** Aim of the exercise **
Of the entries below, return exactly those lines that fall between the one containing "ATOM 54 N N" and the one containing "ATOM 108 N N", the two end lines included.

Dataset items
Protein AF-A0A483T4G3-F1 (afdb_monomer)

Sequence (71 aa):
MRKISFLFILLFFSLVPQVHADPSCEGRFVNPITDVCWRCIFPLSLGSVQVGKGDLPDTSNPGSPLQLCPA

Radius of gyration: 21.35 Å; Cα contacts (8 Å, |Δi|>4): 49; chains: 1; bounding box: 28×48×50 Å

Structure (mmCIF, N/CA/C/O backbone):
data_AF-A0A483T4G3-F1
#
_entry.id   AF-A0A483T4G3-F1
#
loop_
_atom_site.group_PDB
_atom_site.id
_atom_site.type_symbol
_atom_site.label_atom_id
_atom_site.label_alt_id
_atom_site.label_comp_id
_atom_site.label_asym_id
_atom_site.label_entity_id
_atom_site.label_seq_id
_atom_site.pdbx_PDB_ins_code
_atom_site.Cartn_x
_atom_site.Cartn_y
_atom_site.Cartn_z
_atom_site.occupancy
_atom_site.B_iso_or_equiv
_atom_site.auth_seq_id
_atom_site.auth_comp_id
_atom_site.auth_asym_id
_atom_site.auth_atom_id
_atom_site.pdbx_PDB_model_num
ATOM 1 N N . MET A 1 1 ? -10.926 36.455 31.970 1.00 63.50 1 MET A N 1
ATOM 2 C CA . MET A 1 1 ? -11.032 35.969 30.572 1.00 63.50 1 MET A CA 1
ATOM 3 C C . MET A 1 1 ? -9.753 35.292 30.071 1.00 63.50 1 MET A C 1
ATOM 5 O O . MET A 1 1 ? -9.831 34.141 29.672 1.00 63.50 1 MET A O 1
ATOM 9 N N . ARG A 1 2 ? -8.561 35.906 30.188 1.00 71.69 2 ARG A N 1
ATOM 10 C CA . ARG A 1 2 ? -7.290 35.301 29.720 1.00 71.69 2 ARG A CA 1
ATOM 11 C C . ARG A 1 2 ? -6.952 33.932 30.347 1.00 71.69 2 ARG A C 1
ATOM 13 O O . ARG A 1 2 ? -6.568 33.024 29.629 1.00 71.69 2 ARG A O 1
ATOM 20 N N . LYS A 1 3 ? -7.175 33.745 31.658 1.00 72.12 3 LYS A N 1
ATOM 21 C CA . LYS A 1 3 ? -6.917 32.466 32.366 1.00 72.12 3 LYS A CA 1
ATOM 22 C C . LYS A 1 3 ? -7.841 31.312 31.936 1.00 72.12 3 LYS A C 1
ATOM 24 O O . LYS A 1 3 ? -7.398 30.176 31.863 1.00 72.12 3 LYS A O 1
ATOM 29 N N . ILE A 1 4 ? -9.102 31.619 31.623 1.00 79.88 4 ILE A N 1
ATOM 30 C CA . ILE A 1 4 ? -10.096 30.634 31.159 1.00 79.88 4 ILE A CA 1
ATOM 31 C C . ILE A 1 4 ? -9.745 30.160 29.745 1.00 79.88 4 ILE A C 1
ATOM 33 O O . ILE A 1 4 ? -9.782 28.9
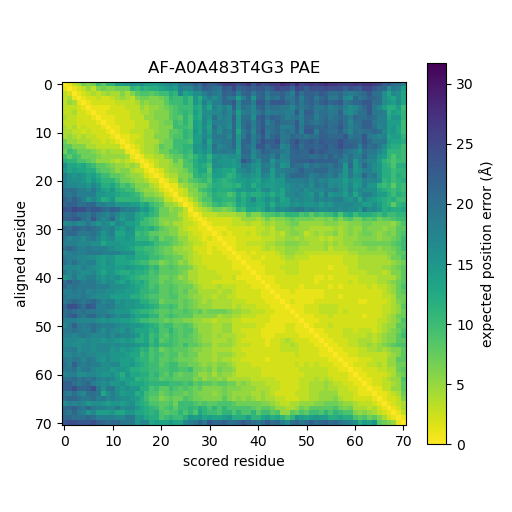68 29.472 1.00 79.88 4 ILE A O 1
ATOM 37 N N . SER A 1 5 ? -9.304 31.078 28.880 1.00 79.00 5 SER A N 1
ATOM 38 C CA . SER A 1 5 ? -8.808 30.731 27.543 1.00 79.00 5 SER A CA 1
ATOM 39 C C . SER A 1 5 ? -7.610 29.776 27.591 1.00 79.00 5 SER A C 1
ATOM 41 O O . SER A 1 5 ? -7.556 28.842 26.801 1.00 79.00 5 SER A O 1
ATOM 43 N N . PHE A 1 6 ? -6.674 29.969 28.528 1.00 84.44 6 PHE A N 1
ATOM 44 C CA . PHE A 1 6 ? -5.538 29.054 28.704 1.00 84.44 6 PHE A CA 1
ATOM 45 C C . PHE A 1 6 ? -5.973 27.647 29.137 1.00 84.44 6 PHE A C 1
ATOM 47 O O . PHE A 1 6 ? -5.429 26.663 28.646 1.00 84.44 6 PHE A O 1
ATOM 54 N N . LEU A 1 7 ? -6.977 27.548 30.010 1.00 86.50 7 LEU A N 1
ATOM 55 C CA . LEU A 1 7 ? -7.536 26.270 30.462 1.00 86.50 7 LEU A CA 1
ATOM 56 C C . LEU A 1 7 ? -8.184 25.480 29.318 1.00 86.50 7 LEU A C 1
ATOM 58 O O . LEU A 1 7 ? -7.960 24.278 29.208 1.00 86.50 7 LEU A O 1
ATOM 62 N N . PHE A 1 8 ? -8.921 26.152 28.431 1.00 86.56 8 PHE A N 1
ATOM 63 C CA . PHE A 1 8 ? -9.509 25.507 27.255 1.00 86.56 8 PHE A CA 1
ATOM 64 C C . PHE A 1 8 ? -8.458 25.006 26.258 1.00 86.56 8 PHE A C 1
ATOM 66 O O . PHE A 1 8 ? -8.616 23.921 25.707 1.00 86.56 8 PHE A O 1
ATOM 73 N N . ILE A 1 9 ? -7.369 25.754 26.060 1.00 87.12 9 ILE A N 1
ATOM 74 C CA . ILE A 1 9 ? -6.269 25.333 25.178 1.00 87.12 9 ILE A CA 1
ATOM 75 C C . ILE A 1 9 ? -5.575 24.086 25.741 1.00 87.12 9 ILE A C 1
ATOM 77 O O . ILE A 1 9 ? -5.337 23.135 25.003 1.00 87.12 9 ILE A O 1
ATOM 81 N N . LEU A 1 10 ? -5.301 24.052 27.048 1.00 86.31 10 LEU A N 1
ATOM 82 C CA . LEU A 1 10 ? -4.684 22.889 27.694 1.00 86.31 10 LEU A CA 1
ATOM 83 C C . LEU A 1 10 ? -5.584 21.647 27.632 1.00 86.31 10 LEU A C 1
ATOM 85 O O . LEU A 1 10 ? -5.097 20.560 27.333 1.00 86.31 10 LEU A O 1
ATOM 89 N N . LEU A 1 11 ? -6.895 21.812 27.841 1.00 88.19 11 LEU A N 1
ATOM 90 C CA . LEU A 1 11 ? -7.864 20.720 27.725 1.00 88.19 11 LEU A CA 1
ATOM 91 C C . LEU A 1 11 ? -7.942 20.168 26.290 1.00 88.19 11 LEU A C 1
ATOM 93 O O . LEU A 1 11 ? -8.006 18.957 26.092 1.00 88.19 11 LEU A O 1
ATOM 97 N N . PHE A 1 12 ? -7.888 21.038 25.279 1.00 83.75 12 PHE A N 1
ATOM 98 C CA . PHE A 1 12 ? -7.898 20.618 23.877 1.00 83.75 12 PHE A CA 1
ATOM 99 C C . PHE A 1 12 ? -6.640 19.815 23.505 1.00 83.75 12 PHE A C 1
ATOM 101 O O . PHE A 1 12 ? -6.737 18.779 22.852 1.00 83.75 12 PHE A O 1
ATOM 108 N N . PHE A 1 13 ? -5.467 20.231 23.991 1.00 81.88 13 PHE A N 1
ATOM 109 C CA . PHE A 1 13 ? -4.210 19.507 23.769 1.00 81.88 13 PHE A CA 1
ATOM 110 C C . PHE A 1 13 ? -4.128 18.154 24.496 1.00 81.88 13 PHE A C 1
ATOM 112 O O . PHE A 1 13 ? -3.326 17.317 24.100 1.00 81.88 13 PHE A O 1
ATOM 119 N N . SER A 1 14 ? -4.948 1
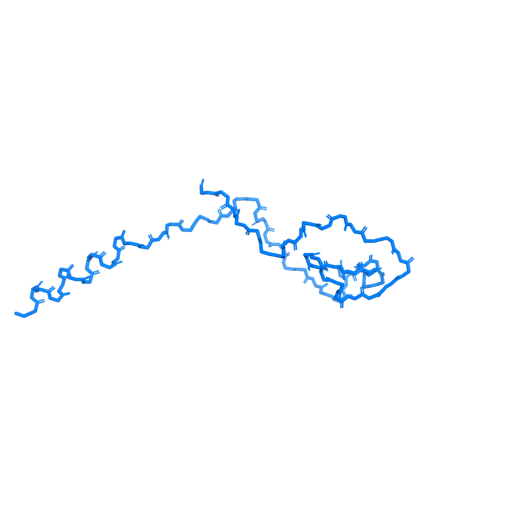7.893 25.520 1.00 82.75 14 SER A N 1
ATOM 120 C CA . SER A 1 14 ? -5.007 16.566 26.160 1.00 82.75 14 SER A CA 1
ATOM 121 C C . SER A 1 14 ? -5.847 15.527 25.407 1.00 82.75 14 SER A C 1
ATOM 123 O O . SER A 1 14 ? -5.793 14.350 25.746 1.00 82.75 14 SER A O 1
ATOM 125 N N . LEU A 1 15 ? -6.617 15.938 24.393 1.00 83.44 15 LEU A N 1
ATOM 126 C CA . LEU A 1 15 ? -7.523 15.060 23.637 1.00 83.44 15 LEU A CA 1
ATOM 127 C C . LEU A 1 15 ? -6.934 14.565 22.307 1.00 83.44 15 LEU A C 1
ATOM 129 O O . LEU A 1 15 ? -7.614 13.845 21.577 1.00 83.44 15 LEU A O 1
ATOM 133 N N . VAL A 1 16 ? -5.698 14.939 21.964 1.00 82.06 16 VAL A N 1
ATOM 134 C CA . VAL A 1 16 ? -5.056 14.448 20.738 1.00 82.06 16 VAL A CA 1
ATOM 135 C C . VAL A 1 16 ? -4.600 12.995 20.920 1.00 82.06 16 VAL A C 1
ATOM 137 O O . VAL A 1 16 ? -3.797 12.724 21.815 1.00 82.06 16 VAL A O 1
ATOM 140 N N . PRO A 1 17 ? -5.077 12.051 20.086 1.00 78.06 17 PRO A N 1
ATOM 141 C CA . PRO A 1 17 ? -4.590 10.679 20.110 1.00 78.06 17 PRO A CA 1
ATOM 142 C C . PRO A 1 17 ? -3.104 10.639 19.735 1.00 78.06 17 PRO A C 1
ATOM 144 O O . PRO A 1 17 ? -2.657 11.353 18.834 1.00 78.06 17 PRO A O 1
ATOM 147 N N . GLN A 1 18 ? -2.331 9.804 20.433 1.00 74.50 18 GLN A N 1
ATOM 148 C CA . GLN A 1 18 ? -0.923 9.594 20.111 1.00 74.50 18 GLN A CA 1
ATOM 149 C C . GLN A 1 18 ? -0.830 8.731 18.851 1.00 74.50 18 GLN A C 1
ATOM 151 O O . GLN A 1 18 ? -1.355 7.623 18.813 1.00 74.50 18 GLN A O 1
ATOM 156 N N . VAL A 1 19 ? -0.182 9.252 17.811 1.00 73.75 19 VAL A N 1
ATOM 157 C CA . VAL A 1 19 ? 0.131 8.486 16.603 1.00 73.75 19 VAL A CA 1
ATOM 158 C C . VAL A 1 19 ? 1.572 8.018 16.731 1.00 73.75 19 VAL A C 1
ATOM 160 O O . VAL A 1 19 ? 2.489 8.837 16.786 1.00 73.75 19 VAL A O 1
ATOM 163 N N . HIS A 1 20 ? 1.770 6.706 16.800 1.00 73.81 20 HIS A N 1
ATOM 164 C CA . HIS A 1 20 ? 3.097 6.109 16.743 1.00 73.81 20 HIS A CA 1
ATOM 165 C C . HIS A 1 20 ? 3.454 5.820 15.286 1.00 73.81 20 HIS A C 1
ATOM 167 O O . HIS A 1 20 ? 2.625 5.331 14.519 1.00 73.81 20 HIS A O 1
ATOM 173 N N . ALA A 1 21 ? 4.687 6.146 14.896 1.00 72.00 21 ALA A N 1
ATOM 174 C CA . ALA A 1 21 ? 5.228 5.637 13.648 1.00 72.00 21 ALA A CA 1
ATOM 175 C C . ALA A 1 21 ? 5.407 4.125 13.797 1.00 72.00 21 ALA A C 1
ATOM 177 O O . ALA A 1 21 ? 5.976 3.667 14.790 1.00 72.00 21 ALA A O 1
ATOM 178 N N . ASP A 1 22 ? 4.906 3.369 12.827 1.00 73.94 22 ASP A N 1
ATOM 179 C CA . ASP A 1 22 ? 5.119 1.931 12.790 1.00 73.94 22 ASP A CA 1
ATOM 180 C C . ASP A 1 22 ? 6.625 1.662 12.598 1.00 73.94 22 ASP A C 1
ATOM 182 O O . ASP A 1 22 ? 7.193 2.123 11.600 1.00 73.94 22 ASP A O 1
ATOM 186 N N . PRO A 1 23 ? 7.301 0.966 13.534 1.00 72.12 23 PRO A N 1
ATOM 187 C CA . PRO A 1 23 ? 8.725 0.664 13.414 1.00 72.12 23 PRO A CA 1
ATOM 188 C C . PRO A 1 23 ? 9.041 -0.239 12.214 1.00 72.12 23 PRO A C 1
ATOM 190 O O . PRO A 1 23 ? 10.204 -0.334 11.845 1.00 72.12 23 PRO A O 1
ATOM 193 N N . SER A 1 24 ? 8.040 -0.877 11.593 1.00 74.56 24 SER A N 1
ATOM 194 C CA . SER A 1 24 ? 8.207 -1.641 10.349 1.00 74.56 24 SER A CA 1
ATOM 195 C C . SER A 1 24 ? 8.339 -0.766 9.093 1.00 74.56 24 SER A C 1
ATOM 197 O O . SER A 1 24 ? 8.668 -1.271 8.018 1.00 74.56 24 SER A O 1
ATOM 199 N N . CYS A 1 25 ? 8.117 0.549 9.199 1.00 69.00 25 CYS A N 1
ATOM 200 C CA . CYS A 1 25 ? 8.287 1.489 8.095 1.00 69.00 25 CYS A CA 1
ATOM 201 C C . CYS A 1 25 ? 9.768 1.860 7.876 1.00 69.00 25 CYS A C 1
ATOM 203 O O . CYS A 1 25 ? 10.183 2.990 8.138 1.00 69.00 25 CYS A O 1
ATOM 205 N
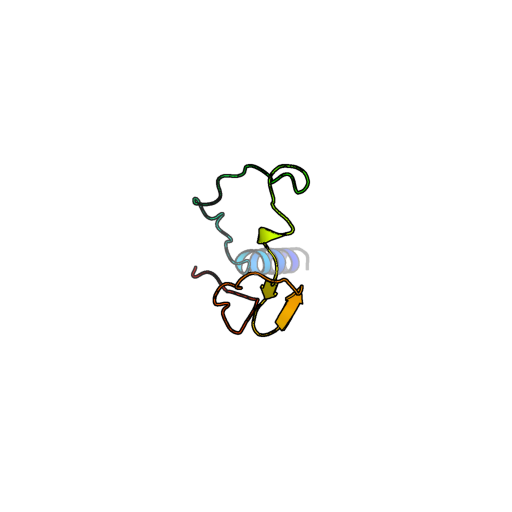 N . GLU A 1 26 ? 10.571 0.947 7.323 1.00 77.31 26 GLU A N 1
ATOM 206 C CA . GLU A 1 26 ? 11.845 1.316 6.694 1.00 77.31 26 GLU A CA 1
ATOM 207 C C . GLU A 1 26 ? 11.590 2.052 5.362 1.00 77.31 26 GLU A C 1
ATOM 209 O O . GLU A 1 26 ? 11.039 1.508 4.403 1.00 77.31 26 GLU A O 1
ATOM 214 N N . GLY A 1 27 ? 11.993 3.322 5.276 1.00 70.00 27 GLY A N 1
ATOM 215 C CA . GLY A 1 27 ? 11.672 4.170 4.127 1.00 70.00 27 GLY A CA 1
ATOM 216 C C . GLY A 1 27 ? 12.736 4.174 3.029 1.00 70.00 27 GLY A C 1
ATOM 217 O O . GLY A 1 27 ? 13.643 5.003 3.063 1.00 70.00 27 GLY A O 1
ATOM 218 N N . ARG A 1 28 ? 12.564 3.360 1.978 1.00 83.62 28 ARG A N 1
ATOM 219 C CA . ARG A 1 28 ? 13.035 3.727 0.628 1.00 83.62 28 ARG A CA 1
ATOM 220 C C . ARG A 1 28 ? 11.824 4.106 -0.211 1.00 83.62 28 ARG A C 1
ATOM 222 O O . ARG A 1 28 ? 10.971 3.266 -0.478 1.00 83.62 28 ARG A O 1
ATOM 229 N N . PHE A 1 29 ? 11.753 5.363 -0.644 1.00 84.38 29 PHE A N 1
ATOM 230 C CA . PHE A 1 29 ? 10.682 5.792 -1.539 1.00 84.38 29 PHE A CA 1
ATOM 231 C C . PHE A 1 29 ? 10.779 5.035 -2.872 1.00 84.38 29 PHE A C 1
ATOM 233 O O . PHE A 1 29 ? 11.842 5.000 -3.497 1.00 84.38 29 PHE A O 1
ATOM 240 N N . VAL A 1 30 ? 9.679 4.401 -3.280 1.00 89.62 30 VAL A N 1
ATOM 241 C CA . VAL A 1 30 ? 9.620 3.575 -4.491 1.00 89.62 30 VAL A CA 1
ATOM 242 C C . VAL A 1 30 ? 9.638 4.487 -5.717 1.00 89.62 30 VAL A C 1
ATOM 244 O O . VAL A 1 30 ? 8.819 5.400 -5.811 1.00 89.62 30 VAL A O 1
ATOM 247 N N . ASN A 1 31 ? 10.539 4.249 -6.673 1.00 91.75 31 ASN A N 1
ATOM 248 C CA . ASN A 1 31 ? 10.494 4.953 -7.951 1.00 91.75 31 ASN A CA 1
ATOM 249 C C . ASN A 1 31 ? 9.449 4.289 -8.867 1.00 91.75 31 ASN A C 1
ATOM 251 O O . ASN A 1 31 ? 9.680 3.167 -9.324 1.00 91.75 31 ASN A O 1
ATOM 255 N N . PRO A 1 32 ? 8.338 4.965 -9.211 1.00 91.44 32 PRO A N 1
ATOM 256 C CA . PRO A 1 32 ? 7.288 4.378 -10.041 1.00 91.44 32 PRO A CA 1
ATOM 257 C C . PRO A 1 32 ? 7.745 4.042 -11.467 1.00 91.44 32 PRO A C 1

** Finished exercise **
ATOM 54 N N . LEU A 1 7 ? -6.977 27.548 30.010 1.00 86.50 7 LEU A N 1
ATOM 55 C CA . LEU A 1 7 ? -7.536 26.270 30.462 1.00 86.50 7 LEU A CA 1
ATOM 56 C C . LEU A 1 7 ? -8.184 25.480 29.318 1.00 86.50 7 LEU A C 1
ATOM 58 O O . LEU A 1 7 ? -7.960 24.278 29.208 1.00 86.50 7 LEU A O 1
ATOM 62 N N . PHE A 1 8 ? -8.921 26.152 28.431 1.00 86.56 8 PHE A N 1
ATOM 63 C CA . PHE A 1 8 ? -9.509 25.507 27.255 1.00 86.56 8 PHE A CA 1
ATOM 64 C C . PHE A 1 8 ? -8.458 25.006 26.258 1.00 86.56 8 PHE A C 1
ATOM 66 O O . PHE A 1 8 ? -8.616 23.921 25.707 1.00 86.56 8 PHE A O 1
ATOM 73 N N . ILE A 1 9 ? -7.369 25.754 26.060 1.00 87.12 9 ILE A N 1
ATOM 74 C CA . ILE A 1 9 ? -6.269 25.333 25.178 1.00 87.12 9 ILE A CA 1
ATOM 75 C C . ILE A 1 9 ? -5.575 24.086 25.741 1.00 87.12 9 ILE A C 1
ATOM 77 O O . ILE A 1 9 ? -5.337 23.135 25.003 1.00 87.12 9 ILE A O 1
ATOM 81 N N . LEU A 1 10 ? -5.301 24.052 27.048 1.00 86.31 10 LEU A N 1
ATOM 82 C CA . LEU A 1 10 ? -4.684 22.889 27.694 1.00 86.31 10 LEU A CA 1
ATOM 83 C C . LEU A 1 10 ? -5.584 21.647 27.632 1.00 86.31 10 LEU A C 1
ATOM 85 O O . LEU A 1 10 ? -5.097 20.560 27.333 1.00 86.31 10 LEU A O 1
ATOM 89 N N . LEU A 1 11 ? -6.895 21.812 27.841 1.00 88.19 11 LEU A N 1
ATOM 90 C CA . LEU A 1 11 ? -7.864 20.720 27.725 1.00 88.19 11 LEU A CA 1
ATOM 91 C C . LEU A 1 11 ? -7.942 20.168 26.290 1.00 88.19 11 LEU A C 1
ATOM 93 O O . LEU A 1 11 ? -8.006 18.957 26.092 1.00 88.19 11 LEU A O 1
ATOM 97 N N . PHE A 1 12 ? -7.888 21.038 25.279 1.00 83.75 12 PHE A N 1
ATOM 98 C CA . PHE A 1 12 ? -7.898 20.618 23.877 1.00 83.75 12 PHE A CA 1
ATOM 99 C C . PHE A 1 12 ? -6.640 19.815 23.505 1.00 83.75 12 PHE A C 1
ATOM 101 O O . PHE A 1 12 ? -6.737 18.779 22.852 1.00 83.75 12 PHE A O 1
ATOM 108 N N . PHE A 1 13 ? -5.467 20.231 23.991 1.00 81.88 13 PHE A N 1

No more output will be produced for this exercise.